══ DATA SHOWN ══

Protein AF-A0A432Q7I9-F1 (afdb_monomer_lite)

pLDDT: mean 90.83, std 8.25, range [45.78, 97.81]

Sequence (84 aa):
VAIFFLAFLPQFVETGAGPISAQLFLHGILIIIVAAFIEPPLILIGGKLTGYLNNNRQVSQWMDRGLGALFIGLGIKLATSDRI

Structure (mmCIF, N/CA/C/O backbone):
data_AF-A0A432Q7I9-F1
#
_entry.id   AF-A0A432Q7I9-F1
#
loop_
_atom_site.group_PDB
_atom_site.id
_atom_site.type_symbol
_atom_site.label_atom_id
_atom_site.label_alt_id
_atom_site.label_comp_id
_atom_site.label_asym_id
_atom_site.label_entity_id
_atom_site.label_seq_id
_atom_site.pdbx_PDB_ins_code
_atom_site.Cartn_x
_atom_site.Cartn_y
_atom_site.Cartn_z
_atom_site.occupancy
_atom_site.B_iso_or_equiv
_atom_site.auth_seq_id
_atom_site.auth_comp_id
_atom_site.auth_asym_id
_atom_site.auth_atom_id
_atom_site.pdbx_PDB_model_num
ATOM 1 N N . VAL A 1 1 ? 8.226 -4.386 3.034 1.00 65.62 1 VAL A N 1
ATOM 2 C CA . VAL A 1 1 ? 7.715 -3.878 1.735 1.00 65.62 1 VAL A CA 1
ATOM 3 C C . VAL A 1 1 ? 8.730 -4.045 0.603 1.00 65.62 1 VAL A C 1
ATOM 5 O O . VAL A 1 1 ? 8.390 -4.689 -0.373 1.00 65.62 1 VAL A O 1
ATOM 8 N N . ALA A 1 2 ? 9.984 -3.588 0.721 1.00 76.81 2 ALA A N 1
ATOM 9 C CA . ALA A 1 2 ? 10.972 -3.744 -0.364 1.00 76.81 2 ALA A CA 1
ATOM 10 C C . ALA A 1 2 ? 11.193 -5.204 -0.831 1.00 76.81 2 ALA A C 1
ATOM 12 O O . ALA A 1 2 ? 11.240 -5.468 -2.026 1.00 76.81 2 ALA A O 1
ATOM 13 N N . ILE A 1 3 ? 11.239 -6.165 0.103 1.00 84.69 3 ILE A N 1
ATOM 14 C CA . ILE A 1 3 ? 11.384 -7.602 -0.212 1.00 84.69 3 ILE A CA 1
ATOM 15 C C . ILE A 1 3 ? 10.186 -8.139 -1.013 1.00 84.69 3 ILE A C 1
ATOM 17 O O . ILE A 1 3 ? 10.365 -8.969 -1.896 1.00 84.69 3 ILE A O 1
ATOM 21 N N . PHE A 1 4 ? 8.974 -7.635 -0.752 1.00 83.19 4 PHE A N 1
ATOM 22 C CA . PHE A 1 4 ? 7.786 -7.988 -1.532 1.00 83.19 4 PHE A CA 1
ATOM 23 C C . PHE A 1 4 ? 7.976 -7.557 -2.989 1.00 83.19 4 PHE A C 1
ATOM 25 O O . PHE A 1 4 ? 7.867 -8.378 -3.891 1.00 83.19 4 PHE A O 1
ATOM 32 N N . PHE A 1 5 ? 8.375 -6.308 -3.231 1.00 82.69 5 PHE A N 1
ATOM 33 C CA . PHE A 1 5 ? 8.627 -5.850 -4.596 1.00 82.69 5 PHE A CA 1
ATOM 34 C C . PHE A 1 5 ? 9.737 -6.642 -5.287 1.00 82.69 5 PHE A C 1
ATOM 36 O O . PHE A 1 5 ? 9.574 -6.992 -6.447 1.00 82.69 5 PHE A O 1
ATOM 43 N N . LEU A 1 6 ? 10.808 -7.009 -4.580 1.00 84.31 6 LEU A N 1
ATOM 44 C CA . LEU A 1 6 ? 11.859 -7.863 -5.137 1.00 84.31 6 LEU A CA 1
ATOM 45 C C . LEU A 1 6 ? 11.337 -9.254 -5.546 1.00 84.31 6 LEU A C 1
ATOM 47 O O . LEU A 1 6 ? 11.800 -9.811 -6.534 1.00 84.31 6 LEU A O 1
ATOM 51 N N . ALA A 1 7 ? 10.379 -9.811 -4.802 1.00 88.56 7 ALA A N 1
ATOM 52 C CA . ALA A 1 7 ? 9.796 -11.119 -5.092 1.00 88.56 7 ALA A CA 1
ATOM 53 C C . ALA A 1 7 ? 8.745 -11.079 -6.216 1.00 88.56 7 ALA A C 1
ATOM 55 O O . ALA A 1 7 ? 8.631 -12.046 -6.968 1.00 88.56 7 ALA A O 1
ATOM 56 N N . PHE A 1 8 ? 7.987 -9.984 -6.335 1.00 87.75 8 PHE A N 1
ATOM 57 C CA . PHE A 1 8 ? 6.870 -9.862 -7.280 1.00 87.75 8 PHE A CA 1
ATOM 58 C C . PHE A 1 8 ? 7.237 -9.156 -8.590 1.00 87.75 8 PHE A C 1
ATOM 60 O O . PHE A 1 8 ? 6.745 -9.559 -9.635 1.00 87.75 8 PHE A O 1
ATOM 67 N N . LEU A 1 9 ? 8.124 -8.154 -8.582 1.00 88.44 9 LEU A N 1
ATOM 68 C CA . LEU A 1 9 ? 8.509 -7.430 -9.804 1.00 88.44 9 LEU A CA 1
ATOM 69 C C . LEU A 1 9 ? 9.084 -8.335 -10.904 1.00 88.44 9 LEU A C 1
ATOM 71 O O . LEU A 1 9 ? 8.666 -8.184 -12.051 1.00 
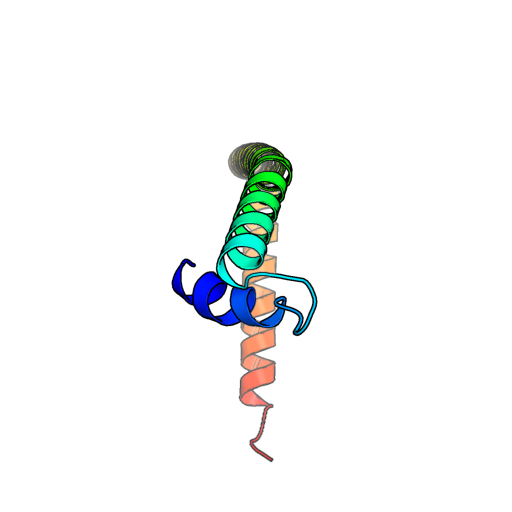88.44 9 LEU A O 1
ATOM 75 N N . PRO A 1 10 ? 9.980 -9.297 -10.602 1.00 89.62 10 PRO A N 1
ATOM 76 C CA . PRO A 1 10 ? 10.496 -10.207 -11.621 1.00 89.62 10 PRO A CA 1
ATOM 77 C C . PRO A 1 10 ? 9.420 -11.092 -12.260 1.00 89.62 10 PRO A C 1
ATOM 79 O O . PRO A 1 10 ? 9.622 -11.559 -13.373 1.00 89.62 10 PRO A O 1
ATOM 82 N N . GLN A 1 11 ? 8.279 -11.308 -11.592 1.00 91.00 11 GLN A N 1
ATOM 83 C CA . GLN A 1 11 ? 7.183 -12.138 -12.111 1.00 91.00 11 GLN A CA 1
ATOM 84 C C . GLN A 1 11 ? 6.447 -11.474 -13.286 1.00 91.00 11 GLN A C 1
ATOM 86 O O . GLN A 1 11 ? 5.764 -12.163 -14.034 1.00 91.00 11 GLN A O 1
ATOM 91 N N . PHE A 1 12 ? 6.594 -10.156 -13.458 1.00 91.94 12 PHE A N 1
ATOM 92 C CA . PHE A 1 12 ? 5.996 -9.393 -14.559 1.00 91.94 12 PHE A CA 1
ATOM 93 C C . PHE A 1 12 ? 6.941 -9.220 -15.758 1.00 91.94 12 PHE A C 1
ATOM 95 O O . PHE A 1 12 ? 6.590 -8.553 -16.727 1.00 91.94 12 PHE A O 1
ATOM 102 N N . VAL A 1 13 ? 8.151 -9.785 -15.697 1.00 94.50 13 VAL A N 1
ATOM 103 C CA . VAL A 1 13 ? 9.112 -9.728 -16.804 1.00 94.50 13 VAL A CA 1
ATOM 104 C C . VAL A 1 13 ? 8.740 -10.768 -17.857 1.00 94.50 13 VAL A C 1
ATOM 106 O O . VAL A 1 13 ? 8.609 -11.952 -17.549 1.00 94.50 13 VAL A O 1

═══

# WHAT THE EXERCISE ASKS
From the line holding "ATOM 93 C C" through the final line of the data above, copy every line exactly as written. Include nothing else.

# ANSWER TO THIS PROBLEM
ATOM 93 C C . PHE A 1 12 ? 6.941 -9.220 -15.758 1.00 91.94 12 PHE A C 1
ATOM 95 O O . PHE A 1 12 ? 6.590 -8.553 -16.727 1.00 91.94 12 PHE A O 1
ATOM 102 N N . VAL A 1 13 ? 8.151 -9.785 -15.697 1.00 94.50 13 VAL A N 1
ATOM 103 C CA . VAL A 1 13 ? 9.112 -9.728 -16.804 1.00 94.50 13 VAL A CA 1
ATOM 104 C C . VAL A 1 13 ? 8.740 -10.768 -17.857 1.00 94.50 13 VAL A C 1
ATOM 106 O O . VAL A 1 13 ? 8.609 -11.952 -17.549 1.00 94.50 13 VAL A O 1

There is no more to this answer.